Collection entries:
· · · · ·

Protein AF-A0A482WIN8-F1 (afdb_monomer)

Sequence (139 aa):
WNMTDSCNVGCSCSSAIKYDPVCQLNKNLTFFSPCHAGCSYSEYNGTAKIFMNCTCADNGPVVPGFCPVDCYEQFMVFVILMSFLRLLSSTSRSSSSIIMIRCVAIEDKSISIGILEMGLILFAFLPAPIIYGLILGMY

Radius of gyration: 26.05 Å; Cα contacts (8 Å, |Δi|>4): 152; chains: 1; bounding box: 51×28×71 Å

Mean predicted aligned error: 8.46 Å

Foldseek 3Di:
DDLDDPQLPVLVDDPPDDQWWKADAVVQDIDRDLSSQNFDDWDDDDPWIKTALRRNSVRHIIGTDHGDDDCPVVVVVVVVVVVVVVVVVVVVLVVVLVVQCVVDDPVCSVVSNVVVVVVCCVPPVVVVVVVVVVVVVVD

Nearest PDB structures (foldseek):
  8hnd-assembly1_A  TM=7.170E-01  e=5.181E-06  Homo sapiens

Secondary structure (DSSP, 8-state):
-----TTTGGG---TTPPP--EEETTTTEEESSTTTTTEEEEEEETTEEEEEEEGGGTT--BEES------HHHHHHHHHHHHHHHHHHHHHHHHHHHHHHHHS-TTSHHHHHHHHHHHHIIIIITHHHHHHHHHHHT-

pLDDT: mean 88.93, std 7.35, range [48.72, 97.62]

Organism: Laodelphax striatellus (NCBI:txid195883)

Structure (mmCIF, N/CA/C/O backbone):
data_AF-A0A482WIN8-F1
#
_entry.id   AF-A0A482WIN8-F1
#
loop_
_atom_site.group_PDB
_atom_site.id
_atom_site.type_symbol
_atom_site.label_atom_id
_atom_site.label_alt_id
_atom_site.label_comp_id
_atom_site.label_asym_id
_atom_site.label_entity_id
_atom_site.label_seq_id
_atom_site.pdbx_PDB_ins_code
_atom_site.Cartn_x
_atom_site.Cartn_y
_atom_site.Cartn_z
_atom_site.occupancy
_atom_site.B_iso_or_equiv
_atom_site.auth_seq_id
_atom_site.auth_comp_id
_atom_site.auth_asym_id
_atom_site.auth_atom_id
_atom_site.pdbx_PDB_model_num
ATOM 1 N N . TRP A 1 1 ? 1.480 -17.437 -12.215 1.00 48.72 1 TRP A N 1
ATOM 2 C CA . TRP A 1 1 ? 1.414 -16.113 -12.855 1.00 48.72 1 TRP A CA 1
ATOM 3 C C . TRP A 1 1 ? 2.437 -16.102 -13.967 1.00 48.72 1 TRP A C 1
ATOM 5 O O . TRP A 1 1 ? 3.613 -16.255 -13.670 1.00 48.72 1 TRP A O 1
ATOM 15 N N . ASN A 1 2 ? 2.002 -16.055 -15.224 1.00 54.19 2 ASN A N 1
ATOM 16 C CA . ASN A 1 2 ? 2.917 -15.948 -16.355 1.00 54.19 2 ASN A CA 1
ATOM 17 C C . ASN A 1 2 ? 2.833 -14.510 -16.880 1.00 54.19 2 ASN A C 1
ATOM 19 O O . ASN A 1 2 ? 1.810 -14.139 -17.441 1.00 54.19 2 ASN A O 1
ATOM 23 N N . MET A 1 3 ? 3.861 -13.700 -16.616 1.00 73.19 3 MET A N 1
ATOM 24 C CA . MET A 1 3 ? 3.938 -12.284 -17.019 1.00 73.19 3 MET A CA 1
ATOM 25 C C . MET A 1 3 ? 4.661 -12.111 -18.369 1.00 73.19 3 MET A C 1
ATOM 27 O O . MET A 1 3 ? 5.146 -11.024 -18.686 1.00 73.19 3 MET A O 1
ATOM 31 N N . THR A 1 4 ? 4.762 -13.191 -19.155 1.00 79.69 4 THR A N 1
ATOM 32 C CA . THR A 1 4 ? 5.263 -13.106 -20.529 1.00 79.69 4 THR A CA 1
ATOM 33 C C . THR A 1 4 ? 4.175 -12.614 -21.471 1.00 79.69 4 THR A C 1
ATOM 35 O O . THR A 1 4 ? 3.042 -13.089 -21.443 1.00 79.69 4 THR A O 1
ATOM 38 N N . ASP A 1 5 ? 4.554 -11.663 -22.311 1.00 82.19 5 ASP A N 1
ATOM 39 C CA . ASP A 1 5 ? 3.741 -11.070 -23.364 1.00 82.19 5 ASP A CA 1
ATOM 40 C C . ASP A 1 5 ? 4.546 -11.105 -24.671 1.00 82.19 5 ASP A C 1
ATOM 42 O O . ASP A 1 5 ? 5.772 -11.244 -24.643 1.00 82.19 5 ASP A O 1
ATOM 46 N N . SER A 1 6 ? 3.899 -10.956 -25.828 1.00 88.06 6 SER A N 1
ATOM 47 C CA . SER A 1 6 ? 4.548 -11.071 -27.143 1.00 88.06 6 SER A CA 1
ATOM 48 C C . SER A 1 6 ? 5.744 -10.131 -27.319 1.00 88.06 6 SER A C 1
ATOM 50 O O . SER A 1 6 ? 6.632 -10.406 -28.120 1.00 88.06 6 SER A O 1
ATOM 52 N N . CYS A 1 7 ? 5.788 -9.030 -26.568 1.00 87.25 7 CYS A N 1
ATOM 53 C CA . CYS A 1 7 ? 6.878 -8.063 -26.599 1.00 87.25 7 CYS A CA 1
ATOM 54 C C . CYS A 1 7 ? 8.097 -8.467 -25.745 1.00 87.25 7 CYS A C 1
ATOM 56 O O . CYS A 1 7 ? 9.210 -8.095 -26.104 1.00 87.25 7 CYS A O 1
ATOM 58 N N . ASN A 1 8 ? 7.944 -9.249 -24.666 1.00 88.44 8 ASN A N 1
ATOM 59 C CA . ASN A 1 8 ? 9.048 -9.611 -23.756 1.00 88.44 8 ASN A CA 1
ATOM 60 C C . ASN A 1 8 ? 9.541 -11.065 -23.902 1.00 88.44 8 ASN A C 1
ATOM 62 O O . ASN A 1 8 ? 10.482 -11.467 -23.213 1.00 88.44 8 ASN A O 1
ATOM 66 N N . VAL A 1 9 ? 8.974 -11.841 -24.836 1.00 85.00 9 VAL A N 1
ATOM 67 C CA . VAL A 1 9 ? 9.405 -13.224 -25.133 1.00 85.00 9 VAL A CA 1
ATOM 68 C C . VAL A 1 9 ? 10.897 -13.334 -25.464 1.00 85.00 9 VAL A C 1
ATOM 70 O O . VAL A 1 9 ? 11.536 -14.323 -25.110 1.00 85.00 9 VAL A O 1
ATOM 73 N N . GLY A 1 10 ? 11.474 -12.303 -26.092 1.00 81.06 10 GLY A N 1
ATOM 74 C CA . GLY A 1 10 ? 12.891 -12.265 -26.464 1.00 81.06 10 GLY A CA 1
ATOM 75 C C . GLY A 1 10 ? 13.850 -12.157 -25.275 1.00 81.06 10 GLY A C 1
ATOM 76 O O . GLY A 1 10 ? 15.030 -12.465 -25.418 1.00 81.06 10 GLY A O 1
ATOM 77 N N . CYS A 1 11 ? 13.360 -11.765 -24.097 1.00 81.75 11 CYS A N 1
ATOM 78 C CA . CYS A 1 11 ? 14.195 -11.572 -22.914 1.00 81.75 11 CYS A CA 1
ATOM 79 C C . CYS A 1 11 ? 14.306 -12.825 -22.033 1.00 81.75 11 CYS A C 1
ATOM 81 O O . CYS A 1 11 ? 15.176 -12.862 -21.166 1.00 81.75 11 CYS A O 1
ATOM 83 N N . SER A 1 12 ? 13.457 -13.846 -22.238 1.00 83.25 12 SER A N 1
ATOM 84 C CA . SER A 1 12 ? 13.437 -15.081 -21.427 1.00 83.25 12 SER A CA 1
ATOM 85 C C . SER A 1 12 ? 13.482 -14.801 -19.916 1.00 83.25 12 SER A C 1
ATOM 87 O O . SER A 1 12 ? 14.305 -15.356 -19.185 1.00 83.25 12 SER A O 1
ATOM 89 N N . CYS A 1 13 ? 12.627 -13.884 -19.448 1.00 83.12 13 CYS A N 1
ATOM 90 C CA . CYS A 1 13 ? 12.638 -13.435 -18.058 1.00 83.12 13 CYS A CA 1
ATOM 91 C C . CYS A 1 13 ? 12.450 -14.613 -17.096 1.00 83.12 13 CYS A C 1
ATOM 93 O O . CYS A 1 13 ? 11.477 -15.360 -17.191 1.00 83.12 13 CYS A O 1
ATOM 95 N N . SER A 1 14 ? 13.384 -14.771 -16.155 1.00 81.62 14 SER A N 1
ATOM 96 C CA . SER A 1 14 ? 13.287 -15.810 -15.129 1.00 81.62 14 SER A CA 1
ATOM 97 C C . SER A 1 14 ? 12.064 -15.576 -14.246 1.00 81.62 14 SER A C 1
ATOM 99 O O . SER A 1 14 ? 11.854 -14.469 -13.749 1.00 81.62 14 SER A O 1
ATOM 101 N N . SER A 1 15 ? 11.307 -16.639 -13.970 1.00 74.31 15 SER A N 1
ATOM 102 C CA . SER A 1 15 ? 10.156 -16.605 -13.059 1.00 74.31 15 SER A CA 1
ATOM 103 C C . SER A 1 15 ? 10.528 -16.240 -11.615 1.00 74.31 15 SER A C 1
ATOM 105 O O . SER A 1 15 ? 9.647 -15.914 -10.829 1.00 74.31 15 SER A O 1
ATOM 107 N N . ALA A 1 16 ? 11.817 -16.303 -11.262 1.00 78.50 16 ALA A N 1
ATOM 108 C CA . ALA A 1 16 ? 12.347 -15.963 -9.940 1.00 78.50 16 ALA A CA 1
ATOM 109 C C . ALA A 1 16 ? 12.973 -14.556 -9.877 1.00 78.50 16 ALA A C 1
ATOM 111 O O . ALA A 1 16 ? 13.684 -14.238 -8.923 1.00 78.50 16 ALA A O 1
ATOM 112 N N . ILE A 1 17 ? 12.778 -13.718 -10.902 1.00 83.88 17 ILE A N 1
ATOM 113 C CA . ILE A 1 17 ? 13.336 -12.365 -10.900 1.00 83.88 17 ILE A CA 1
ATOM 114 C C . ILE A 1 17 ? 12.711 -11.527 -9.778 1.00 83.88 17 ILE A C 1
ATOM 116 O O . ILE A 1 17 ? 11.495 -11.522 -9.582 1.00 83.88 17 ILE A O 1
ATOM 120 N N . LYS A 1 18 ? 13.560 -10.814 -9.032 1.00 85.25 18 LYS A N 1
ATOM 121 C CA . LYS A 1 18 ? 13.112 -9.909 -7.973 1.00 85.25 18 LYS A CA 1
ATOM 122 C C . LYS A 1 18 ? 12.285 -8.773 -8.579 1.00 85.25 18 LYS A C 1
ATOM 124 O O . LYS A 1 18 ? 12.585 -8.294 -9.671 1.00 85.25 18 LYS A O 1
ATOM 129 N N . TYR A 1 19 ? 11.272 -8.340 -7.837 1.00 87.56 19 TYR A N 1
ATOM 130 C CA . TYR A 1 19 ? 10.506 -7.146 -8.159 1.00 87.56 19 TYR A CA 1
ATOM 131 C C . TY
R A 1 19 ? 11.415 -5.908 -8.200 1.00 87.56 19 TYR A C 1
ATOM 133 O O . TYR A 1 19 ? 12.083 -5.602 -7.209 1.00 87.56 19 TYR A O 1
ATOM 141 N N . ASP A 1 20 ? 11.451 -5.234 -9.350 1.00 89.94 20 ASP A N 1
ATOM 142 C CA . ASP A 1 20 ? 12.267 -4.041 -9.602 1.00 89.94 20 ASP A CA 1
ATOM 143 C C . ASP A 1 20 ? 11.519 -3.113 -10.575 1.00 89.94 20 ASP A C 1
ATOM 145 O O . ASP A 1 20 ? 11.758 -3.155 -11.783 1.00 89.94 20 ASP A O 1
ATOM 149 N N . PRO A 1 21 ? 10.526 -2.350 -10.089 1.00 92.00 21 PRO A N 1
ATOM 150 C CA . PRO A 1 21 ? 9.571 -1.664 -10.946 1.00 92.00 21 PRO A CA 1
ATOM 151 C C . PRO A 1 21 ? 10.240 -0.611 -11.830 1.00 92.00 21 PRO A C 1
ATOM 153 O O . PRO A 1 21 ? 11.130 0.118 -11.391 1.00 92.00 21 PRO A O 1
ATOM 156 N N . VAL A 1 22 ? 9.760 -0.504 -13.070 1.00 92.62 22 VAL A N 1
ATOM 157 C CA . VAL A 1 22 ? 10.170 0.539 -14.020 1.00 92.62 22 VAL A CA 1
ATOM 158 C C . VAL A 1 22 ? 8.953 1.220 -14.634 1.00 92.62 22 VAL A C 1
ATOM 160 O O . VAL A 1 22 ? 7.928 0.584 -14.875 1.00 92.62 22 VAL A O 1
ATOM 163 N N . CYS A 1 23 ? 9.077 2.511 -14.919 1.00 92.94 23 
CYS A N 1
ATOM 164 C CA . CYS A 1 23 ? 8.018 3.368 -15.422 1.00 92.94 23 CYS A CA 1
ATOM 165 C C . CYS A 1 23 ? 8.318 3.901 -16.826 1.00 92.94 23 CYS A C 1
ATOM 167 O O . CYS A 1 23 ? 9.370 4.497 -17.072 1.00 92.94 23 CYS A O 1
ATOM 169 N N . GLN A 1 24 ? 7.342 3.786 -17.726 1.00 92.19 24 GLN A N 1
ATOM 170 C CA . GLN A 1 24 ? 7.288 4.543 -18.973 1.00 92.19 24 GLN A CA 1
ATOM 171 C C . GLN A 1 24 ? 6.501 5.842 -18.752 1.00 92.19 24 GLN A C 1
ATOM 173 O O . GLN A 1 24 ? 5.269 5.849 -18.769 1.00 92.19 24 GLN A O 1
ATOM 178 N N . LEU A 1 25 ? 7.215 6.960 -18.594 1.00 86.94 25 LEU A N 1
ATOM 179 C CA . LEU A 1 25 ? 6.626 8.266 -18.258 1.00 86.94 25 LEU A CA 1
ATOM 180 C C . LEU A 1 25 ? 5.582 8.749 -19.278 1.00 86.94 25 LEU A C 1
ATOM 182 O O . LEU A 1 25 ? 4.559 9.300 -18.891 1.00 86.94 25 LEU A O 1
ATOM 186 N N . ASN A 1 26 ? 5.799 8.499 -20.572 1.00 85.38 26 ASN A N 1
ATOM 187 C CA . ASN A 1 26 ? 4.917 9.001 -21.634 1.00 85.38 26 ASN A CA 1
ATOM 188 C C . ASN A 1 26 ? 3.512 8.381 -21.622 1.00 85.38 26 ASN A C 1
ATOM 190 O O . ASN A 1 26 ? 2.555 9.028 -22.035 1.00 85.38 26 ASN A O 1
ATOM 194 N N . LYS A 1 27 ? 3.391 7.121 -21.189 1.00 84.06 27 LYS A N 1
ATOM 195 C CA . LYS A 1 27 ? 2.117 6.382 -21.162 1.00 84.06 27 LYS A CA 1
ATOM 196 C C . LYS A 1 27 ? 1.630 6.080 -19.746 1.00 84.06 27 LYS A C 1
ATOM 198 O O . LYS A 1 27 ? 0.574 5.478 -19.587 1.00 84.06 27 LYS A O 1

· · · · ·

Copy the lines above exactly, from the very first through the one containing "ATOM 2 C CA", and include no other line.

Protein AF-A0A482WIN8-F1 (afdb_monomer)

Sequence (139 aa):
WNMTDSCNVGCSCSSAIKYDPVCQLNKNLTFFSPCHAGCSYSEYNGTAKIFMNCTCADNGPVVPGFCPVDCYEQFMVFVILMSFLRLLSSTSRSSSSIIMIRCVAIEDKSISIGILEMGLILFAFLPAPIIYGLILGMY

Radius of gyration: 26.05 Å; Cα contacts (8 Å, |Δi|>4): 152; chains: 1; bounding box: 51×28×71 Å

Mean predicted aligned error: 8.46 Å

Foldseek 3Di:
DDLDDPQLPVLVDDPPDDQWWKADAVVQDIDRDLSSQNFDDWDDDDPWIKTALRRNSVRHIIGTDHGDDDCPVVVVVVVVVVVVVVVVVVVVLVVVLVVQCVVDDPVCSVVSNVVVVVVCCVPPVVVVVVVVVVVVVVD

Nearest PDB structures (foldseek):
  8hnd-assembly1_A  TM=7.170E-01  e=5.181E-06  Homo sapiens

Secondary structure (DSSP, 8-state):
-----TTTGGG---TTPPP--EEETTTTEEESSTTTTTEEEEEEETTEEEEEEEGGGTT--BEES------HHHHHHHHHHHHHHHHHHHHHHHHHHHHHHHHS-TTSHHHHHHHHHHHHIIIIITHHHHHHHHHHHT-

pLDDT: mean 88.93, std 7.35, range [48.72, 97.62]

Organism: Laodelphax striatellus (NCBI:txid195883)

Structure (mmCIF, N/CA/C/O backbone):
data_AF-A0A482WIN8-F1
#
_entry.id   AF-A0A482WIN8-F1
#
loop_
_atom_site.group_PDB
_atom_site.id
_atom_site.type_symbol
_atom_site.label_atom_id
_atom_site.label_alt_id
_atom_site.label_comp_id
_atom_site.label_asym_id
_atom_site.label_entity_id
_atom_site.label_seq_id
_atom_site.pdbx_PDB_ins_code
_atom_site.Cartn_x
_atom_site.Cartn_y
_atom_site.Cartn_z
_atom_site.occupancy
_atom_site.B_iso_or_equiv
_atom_site.auth_seq_id
_atom_site.auth_comp_id
_atom_site.auth_asym_id
_atom_site.auth_atom_id
_atom_site.pdbx_PDB_model_num
ATOM 1 N N . TRP A 1 1 ? 1.480 -17.437 -12.215 1.00 48.72 1 TRP A N 1
ATOM 2 C CA . TRP A 1 1 ? 1.414 -16.113 -12.855 1.00 48.72 1 TRP A CA 1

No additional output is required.